Terrified Heading Into The Deep End

I am 53 and just started swimming lessons a few weeks ago. I had a scary experience in the water as a child and am trying to get over my fear. I am doing fine with most exercises in the shallow end but I get terrified heading into the deep end. Any advice?


Thanks for getting in touch. It sounds like you’re doing great so far.

Swimming in the deep end can be a daunting task, especially if you have had a bad experience as a child. That experience would have left a scare in your mind that now holds you back.

Lets get a few things straight in your head first of all. Things that sound obvious but your past experience is clouding them in your head:

1. You do not sink like a stone the moment you swim out of your depth. Your ability to float (to a certain degree) and move through the water has been proven in your lessons so far in the shallow end.

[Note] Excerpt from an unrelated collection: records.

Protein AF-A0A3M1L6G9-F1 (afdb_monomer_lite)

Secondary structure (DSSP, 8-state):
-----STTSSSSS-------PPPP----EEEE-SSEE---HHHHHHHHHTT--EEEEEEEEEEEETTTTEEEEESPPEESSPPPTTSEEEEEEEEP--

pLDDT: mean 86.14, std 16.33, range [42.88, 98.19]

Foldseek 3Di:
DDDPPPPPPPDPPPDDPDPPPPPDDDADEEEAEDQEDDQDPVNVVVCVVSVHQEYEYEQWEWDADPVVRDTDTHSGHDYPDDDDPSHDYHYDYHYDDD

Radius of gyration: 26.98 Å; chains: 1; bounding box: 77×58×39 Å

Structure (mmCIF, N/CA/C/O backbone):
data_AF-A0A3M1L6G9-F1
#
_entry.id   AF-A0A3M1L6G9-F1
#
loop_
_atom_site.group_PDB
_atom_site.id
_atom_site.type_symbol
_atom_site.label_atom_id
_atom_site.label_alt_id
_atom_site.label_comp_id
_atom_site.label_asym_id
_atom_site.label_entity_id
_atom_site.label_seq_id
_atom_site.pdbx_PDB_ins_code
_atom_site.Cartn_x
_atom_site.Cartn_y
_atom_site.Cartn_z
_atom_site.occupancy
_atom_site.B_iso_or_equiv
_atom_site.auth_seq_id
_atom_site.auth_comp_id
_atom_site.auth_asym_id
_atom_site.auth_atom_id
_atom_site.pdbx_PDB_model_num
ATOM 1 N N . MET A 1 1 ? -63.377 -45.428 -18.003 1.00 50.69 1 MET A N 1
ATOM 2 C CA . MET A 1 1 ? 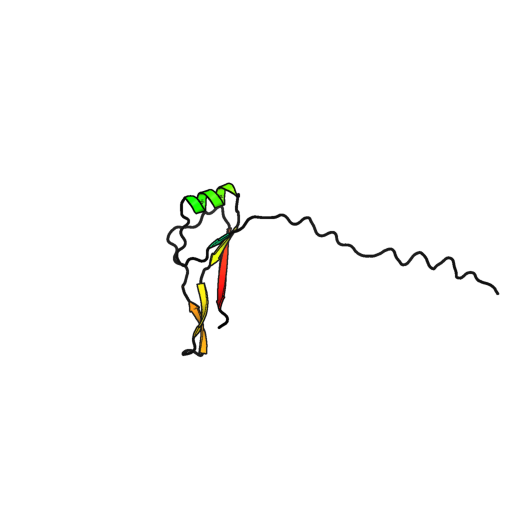-62.520 -44.439 -18.694 1.00 50.69 1 MET A CA 1
ATOM 3 C C . MET A 1 1 ? -63.036 -43.050 -18.356 1.00 50.69 1 MET A C 1
ATOM 5 O O . MET A 1 1 ? -64.114 -42.732 -18.835 1.00 50.69 1 MET A O 1
ATOM 9 N N . ARG A 1 2 ? -62.360 -42.282 -17.489 1.00 50.03 2 ARG A N 1
ATOM 10 C CA . ARG A 1 2 ? -62.408 -40.802 -17.421 1.00 50.03 2 ARG A CA 1
ATOM 11 C C . ARG A 1 2 ? -61.645 -40.299 -16.190 1.00 50.03 2 ARG A C 1
ATOM 13 O O . ARG A 1 2 ? -62.116 -40.413 -15.069 1.00 50.03 2 ARG A O 1
ATOM 20 N N . GLY A 1 3 ? -6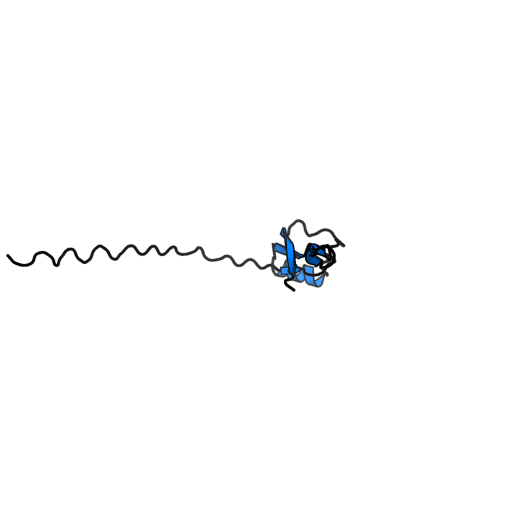0.458 -39.761 -16.470 1.00 54.03 3 GLY A N 1
ATOM 21 C CA . GLY A 1 3 ? -59.909 -38.557 -15.842 1.00 54.03 3 GLY A CA 1
ATOM 22 C C . GLY A 1 3 ? -59.670 -38.566 -14.335 1.00 54.03 3 GLY A C 1
ATOM 23 O O . GLY A 1 3 ? -60.341 -37.830 -13.629 1.00 54.03 3 GLY A O 1
ATOM 24 N N . TRP A 1 4 ? -58.656 -39.298 -13.864 1.00 42.88 4 TRP A N 1
ATOM 25 C CA . TRP A 1 4 ? -58.088 -39.141 -12.510 1.00 42.88 4 TRP A CA 1
ATOM 26 C C . TRP A 1 4 ? -56.682 -38.501 -12.511 1.00 42.88 4 TRP A C 1
ATOM 28 O O . TRP A 1 4 ? -55.944 -38.593 -11.538 1.00 42.88 4 TRP A O 1
ATOM 38 N N . TRP A 1 5 ? -56.303 -37.814 -13.594 1.00 47.38 5 TRP A N 1
ATOM 39 C CA . TRP A 1 5 ? -54.945 -37.276 -13.778 1.00 47.38 5 TRP A CA 1
ATOM 40 C C . TRP A 1 5 ? -54.738 -35.831 -13.285 1.00 47.38 5 TRP A C 1
ATOM 42 O O . TRP A 1 5 ? -53.621 -35.335 -13.341 1.00 47.38 5 TRP A O 1
ATOM 52 N N . VAL A 1 6 ? -55.773 -35.135 -12.796 1.00 50.31 6 VAL A N 1
ATOM 53 C CA . VAL A 1 6 ? -55.676 -33.684 -12.505 1.00 50.31 6 VAL A CA 1
ATOM 54 C C . VAL A 1 6 ? -55.116 -33.377 -11.104 1.00 50.31 6 VAL A C 1
ATOM 56 O O . VAL A 1 6 ? -54.694 -32.257 -10.846 1.00 50.31 6 VAL A O 1
ATOM 59 N N . VAL A 1 7 ? -55.045 -34.355 -10.193 1.00 51.94 7 VAL A N 1
ATOM 60 C CA . VAL A 1 7 ? -54.734 -34.078 -8.771 1.00 51.94 7 VAL A CA 1
ATOM 61 C C . VAL A 1 7 ? -53.231 -34.135 -8.436 1.00 51.94 7 VAL A C 1
ATOM 63 O O . VAL A 1 7 ? -52.817 -33.624 -7.403 1.00 51.94 7 VAL A O 1
ATOM 66 N N . TRP A 1 8 ? -52.377 -34.663 -9.319 1.00 47.69 8 TRP A N 1
ATOM 67 C CA . TRP A 1 8 ? -50.936 -34.826 -9.040 1.00 47.69 8 TRP A CA 1
ATOM 68 C C . TRP A 1 8 ? -50.025 -33.740 -9.642 1.00 47.69 8 TRP A C 1
ATOM 70 O O . TRP A 1 8 ? -48.806 -33.837 -9.544 1.00 47.69 8 TRP A O 1
ATOM 80 N N . GLY A 1 9 ? -50.586 -32.692 -10.254 1.00 46.97 9 GLY A N 1
ATOM 81 C CA . GLY A 1 9 ? -49.810 -31.646 -10.940 1.00 46.97 9 GLY A CA 1
ATOM 82 C C . GLY A 1 9 ? -49.245 -30.523 -10.056 1.00 46.97 9 GLY A C 1
ATOM 83 O O . GLY A 1 9 ? -48.546 -29.660 -10.573 1.00 46.97 9 GLY A O 1
ATOM 84 N N . LEU A 1 10 ? -49.535 -30.496 -8.750 1.00 51.06 10 LEU A N 1
ATOM 85 C CA . LEU A 1 10 ? -49.311 -29.317 -7.889 1.00 51.06 10 LEU A CA 1
ATOM 86 C C . LEU A 1 10 ? -48.287 -29.508 -6.755 1.00 51.06 10 LEU A C 1
ATOM 88 O O . LEU A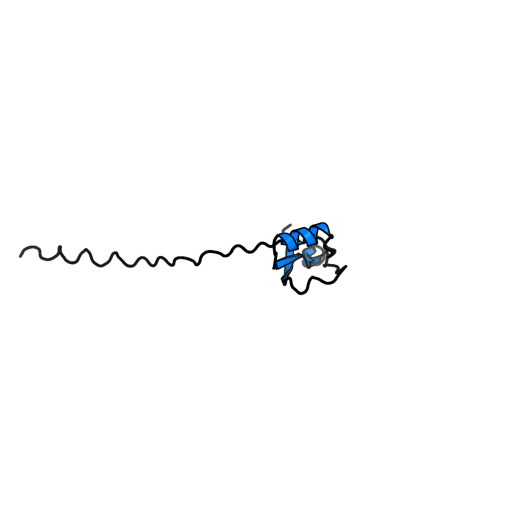 1 10 ? -48.326 -28.770 -5.777 1.00 51.06 10 LEU A O 1
ATOM 92 N N . VAL A 1 11 ? -47.367 -30.475 -6.846 1.00 55.12 11 VAL A N 1
ATOM 93 C CA . VAL A 1 11 ? -46.384 -30.720 -5.759 1.00 55.12 11 VAL A CA 1
ATOM 94 C C . VAL A 1 11 ? -44.918 -30.538 -6.188 1.00 55.12 11 VAL A C 1
ATOM 96 O O . VAL A 1 11 ? -44.031 -30.516 -5.344 1.00 55.12 11 VAL A O 1
ATOM 99 N N . VAL A 1 12 ? -44.620 -30.307 -7.472 1.00 57.22 12 VAL A N 1
ATOM 100 C CA . VAL A 1 12 ? -43.224 -30.289 -7.977 1.00 57.22 12 VAL A CA 1
ATOM 101 C C . VAL A 1 12 ? -42.692 -28.874 -8.272 1.00 57.22 12 VAL A C 1
ATOM 103 O O . VAL A 1 12 ? -41.784 -28.708 -9.071 1.00 57.22 12 VAL A O 1
ATOM 106 N N . TRP A 1 13 ? -43.240 -27.815 -7.671 1.00 55.41 13 TRP A N 1
ATOM 107 C CA . TRP A 1 13 ? -42.845 -26.419 -7.975 1.00 55.41 13 TRP A CA 1
ATOM 108 C C . TRP A 1 13 ? -42.412 -25.619 -6.730 1.00 55.41 13 TRP A C 1
ATOM 110 O O . TRP A 1 13 ? -42.564 -24.405 -6.681 1.00 55.41 13 TRP A O 1
ATOM 120 N N . GLY A 1 14 ? -41.900 -26.290 -5.693 1.00 57.50 14 GLY A N 1
ATOM 121 C CA . GLY A 1 14 ? -41.606 -25.645 -4.405 1.00 57.50 14 GLY A CA 1
ATOM 122 C C . GLY A 1 14 ? -40.136 -25.536 -4.006 1.00 57.50 14 GLY A C 1
ATOM 123 O O . GLY A 1 14 ? -39.860 -24.957 -2.964 1.00 57.50 14 GLY A O 1
ATOM 124 N N . TRP A 1 15 ? -39.192 -26.121 -4.748 1.00 56.41 15 TRP A N 1
ATOM 125 C CA . TRP A 1 15 ? -37.781 -26.180 -4.331 1.00 56.41 15 TRP A CA 1
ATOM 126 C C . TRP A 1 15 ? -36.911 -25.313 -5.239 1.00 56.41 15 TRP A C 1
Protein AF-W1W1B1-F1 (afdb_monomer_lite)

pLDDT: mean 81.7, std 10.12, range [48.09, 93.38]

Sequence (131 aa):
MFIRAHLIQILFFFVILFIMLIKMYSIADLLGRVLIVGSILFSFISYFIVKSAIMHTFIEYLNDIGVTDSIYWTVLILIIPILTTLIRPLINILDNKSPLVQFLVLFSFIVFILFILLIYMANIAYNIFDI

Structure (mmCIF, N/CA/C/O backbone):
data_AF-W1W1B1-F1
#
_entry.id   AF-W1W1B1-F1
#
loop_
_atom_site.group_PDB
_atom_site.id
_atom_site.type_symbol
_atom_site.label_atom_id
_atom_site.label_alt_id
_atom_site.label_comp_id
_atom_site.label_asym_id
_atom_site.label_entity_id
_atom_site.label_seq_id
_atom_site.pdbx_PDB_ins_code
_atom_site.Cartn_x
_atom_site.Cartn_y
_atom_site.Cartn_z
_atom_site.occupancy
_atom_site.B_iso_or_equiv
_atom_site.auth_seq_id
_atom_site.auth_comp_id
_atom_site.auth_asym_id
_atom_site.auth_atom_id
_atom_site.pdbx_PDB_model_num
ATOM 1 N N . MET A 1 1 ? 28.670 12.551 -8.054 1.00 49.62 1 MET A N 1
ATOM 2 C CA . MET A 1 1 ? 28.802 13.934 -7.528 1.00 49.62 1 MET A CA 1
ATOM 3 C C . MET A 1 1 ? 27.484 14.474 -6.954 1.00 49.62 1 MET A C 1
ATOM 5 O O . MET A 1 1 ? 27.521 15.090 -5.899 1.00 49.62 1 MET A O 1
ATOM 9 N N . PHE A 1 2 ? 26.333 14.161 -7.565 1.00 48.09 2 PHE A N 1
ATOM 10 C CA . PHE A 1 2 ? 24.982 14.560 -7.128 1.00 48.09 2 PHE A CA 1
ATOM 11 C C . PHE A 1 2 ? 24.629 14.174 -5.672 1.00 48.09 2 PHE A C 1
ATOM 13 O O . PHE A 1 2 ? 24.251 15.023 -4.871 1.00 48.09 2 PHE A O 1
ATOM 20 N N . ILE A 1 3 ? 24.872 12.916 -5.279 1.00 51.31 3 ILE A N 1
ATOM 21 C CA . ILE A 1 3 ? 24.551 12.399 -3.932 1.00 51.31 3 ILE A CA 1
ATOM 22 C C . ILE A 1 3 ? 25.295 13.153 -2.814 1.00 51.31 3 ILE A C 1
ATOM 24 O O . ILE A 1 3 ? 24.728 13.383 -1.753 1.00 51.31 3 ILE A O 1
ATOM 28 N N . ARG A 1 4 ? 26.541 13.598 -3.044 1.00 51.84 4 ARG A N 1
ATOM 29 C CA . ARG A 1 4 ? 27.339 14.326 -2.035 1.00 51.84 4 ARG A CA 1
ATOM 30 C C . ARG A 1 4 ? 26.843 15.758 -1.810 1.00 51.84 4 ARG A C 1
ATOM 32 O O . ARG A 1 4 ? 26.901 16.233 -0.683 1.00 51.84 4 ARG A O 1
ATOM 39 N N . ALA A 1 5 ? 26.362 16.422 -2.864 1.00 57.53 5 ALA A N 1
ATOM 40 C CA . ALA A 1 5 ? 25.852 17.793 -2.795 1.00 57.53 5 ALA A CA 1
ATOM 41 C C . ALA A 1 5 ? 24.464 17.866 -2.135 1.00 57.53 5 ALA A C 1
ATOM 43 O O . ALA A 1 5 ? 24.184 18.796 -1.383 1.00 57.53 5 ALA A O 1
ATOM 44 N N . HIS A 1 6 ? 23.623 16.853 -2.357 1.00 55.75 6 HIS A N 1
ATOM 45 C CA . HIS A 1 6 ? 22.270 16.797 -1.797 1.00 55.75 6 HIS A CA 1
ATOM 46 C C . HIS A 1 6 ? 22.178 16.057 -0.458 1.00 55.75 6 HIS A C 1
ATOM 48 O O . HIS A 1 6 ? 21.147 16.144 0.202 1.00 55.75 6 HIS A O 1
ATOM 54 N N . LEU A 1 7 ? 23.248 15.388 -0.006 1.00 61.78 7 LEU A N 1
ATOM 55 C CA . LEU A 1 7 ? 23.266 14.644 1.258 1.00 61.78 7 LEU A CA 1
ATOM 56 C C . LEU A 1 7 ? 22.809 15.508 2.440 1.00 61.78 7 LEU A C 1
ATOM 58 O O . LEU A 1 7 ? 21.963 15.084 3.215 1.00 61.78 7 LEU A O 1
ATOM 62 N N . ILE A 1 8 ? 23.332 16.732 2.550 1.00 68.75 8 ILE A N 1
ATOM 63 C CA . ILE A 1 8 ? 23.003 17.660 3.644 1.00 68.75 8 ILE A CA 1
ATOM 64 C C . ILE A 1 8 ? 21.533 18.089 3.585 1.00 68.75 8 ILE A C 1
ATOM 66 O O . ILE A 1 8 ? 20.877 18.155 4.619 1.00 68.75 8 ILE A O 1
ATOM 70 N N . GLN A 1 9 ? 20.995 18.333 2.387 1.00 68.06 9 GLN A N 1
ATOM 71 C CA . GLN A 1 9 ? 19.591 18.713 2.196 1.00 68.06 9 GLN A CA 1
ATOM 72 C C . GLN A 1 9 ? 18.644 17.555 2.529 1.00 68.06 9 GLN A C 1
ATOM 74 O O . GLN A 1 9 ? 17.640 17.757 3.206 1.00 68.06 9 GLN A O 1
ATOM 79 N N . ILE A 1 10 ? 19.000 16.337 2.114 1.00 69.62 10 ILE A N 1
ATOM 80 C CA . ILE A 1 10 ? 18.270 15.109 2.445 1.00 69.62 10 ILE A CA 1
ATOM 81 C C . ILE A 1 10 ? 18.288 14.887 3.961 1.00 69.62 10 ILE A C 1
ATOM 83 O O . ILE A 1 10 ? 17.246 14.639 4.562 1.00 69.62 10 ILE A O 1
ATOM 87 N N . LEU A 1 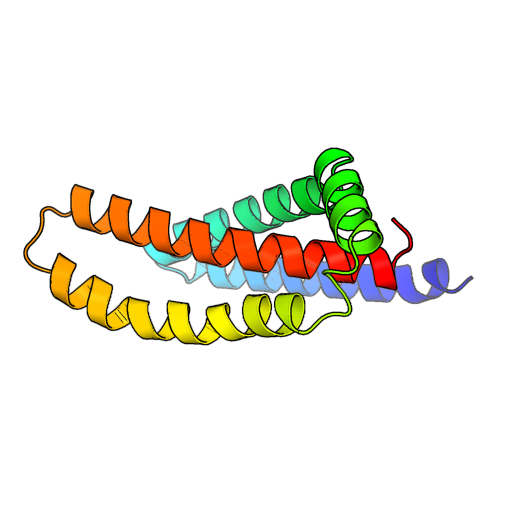11 ? 19.450 15.035 4.600 1.00 69.44 11 LEU A N 1
ATOM 88 C CA . LEU A 1 11 ? 19.600 14.846 6.042 1.00 69.44 11 LEU A CA 1
ATOM 89 C C . LEU A 1 11 ? 18.800 15.894 6.828 1.00 69.44 11 LEU A C 1
ATOM 91 O O . LEU A 1 11 ? 18.107 15.548 7.780 1.00 69.44 11 LEU A O 1
ATOM 95 N N . PHE A 1 12 ? 18.818 17.154 6.388 1.00 74.56 12 PHE A N 1
ATOM 96 C CA . PHE A 1 12 ? 18.024 18.230 6.982 1.00 74.56 12 PHE A CA 1
ATOM 97 C C . PHE A 1 12 ? 16.514 17.994 6.824 1.00 74.56 12 PHE A C 1
ATOM 99 O O . PHE A 1 12 ? 15.762 18.168 7.782 1.00 74.56 12 PHE A O 1
ATOM 106 N N . PHE A 1 13 ? 16.068 17.522 5.655 1.00 70.75 13 PHE A N 1
ATOM 107 C CA . PHE A 1 13 ? 14.673 17.140 5.418 1.00 70.75 13 PHE A CA 1
ATOM 108 C C . PHE A 1 13 ? 14.226 16.004 6.347 1.00 70.75 13 PHE A C 1
ATOM 110 O O . PHE A 1 13 ? 13.178 16.109 6.983 1.00 70.75 13 PHE A O 1
ATOM 117 N N . PHE A 1 14 ? 15.045 14.958 6.498 1.00 73.19 14 PHE A N 1
ATOM 118 C CA . PHE A 1 14 ? 14.767 13.866 7.434 1.00 73.19 14 PHE A CA 1
ATOM 119 C C . PHE A 1 14 ? 14.699 14.354 8.883 1.00 73.19 14 PHE A C 1
ATOM 121 O O . PHE A 1 14 ? 13.777 13.982 9.603 1.00 73.19 14 PHE A O 1
ATOM 128 N N . VAL A 1 15 ? 15.621 15.221 9.311 1.00 73.56 15 VAL A N 1
ATOM 129 C CA . VAL A 1 15 ? 15.606 15.802 10.664 1.00 73.56 15 VAL A CA 1
ATOM 130 C C . VAL A 1 15 ? 14.315 16.589 10.912 1.00 73.56 15 VAL A C 1
ATOM 132 O O . VAL A 1 15 ? 13.674 16.390 11.943 1.00 73.56 15 VAL A O 1
ATOM 135 N N . ILE A 1 16 ? 13.881 17.426 9.964 1.00 75.25 16 ILE A N 1
ATOM 136 C CA . ILE A 1 16 ? 12.613 18.167 10.069 1.00 75.25 16 ILE A CA 1
ATOM 137 C C . ILE A 1 16 ? 11.421 17.208 10.154 1.00 75.25 16 ILE A C 1
ATOM 139 O O . ILE A 1 16 ? 10.547 17.391 11.004 1.00 75.25 16 ILE A O 1
ATOM 143 N N . LEU A 1 17 ? 11.392 16.175 9.309 1.00 74.44 17 LEU A N 1
ATOM 144 C CA . LEU A 1 17 ? 10.331 15.169 9.297 1.00 74.44 17 LEU A CA 1
ATOM 145 C C . LEU A 1 17 ? 10.236 14.440 10.649 1.00 74.44 17 LEU A C 1
ATOM 147 O O . LEU A 1 17 ? 9.143 14.299 11.197 1.00 74.44 17 LEU A O 1
ATOM 151 N N . PHE A 1 18 ? 11.375 14.043 11.225 1.00 74.44 18 PHE A N 1
ATOM 152 C CA . PHE A 1 18 ? 11.439 13.412 12.545 1.00 74.44 18 PHE A CA 1
ATOM 153 C C . PHE A 1 18 ? 10.963 14.347 13.661 1.00 74.44 18 PHE A C 1
ATOM 155 O O . PHE A 1 18 ? 10.161 13.935 14.499 1.00 74.44 18 PHE A O 1
ATOM 162 N N . ILE A 1 19 ? 11.394 15.612 13.663 1.00 74.44 19 ILE A N 1
ATOM 163 C CA . ILE A 1 19 ? 10.936 16.611 14.644 1.00 74.44 19 ILE A CA 1
ATOM 164 C C . ILE A 1 19 ? 9.416 16.804 14.543 1.00 74.44 19 ILE A C 1
ATOM 166 O O . ILE A 1 19 ? 8.725 16.867 15.563 1.00 74.44 19 ILE A O 1
ATOM 170 N N . MET A 1 20 ? 8.877 16.858 13.323 1.00 76.62 20 MET A N 1
ATOM 171 C CA . MET A 1 20 ? 7.441 16.994 13.086 1.00 76.62 20 MET A CA 1
ATOM 172 C C . MET A 1 20 ? 6.661 15.773 13.590 1.00 76.62 20 MET A C 1
ATOM 174 O O . MET A 1 20 ? 5.655 15.942 14.278 1.00 76.62 20 MET A O 1
ATOM 178 N N . LEU A 1 21 ? 7.150 14.559 13.322 1.00 74.19 21 LEU A N 1
ATOM 179 C CA . LEU A 1 21 ? 6.558 13.310 13.812 1.00 74.19 21 LEU A CA 1
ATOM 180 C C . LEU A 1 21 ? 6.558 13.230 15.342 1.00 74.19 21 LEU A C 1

2. The deep water will not pull you under and does not make you float any less. Your body behaves in exactly the same way in deep water as it does in shallow water.

Swimming in shallow water during your lessons, you have no doubt learnt how to stop and stand up mid way across the pool. You will not be able to do this in deep water (sorry to state the obvious again!), so you must now learn how to change direction as you swim or even turn around completely and swim back to the side without putting your feet on the pool floor. You can practice this in shallow water and its best in water of about chest depth.

This is key to overcoming your fear of swimming in deep water. Its about installing confidence in your own ability. If you know you can change direction as you swim and make your way to the nearest side or even back to where you swam from, then the depth of the water is completely irrelevant.

Another factor to consider is fitness and stamina. As you learn to swim your fitness and stamina will increase and improve and then so will the distances you will be able to confidently swim.

Some people make the mistake of swimming from the shallow end toward the deep end and then get themselves in difficulty as they become tired and out of breath.

If you are able to start from the pool side without your feet on the pool floor, then start from up in the deep end and swim towards the shallow end. That way as you will be nearing shallower water as you start to become out of breath will be able to put your feet down if need be.

Do you swim with googles on and with your face in the water? Swimming with googles on allows you to see clearly everything around you. Sometimes learning to swim face down can give you a greater appreciation of where you are and what you are doing. It might open your mind and you might start to enjoy and embrace the deeper water. It may completely freak you out of course; so take this piece of advice with caution!

My ebook The Complete Beginners Guide To Swimming contains all the help and support you need, from relaxing, floating and breathing to all the technique tips for learning to swim the four basic strokes. Click the link below for more information.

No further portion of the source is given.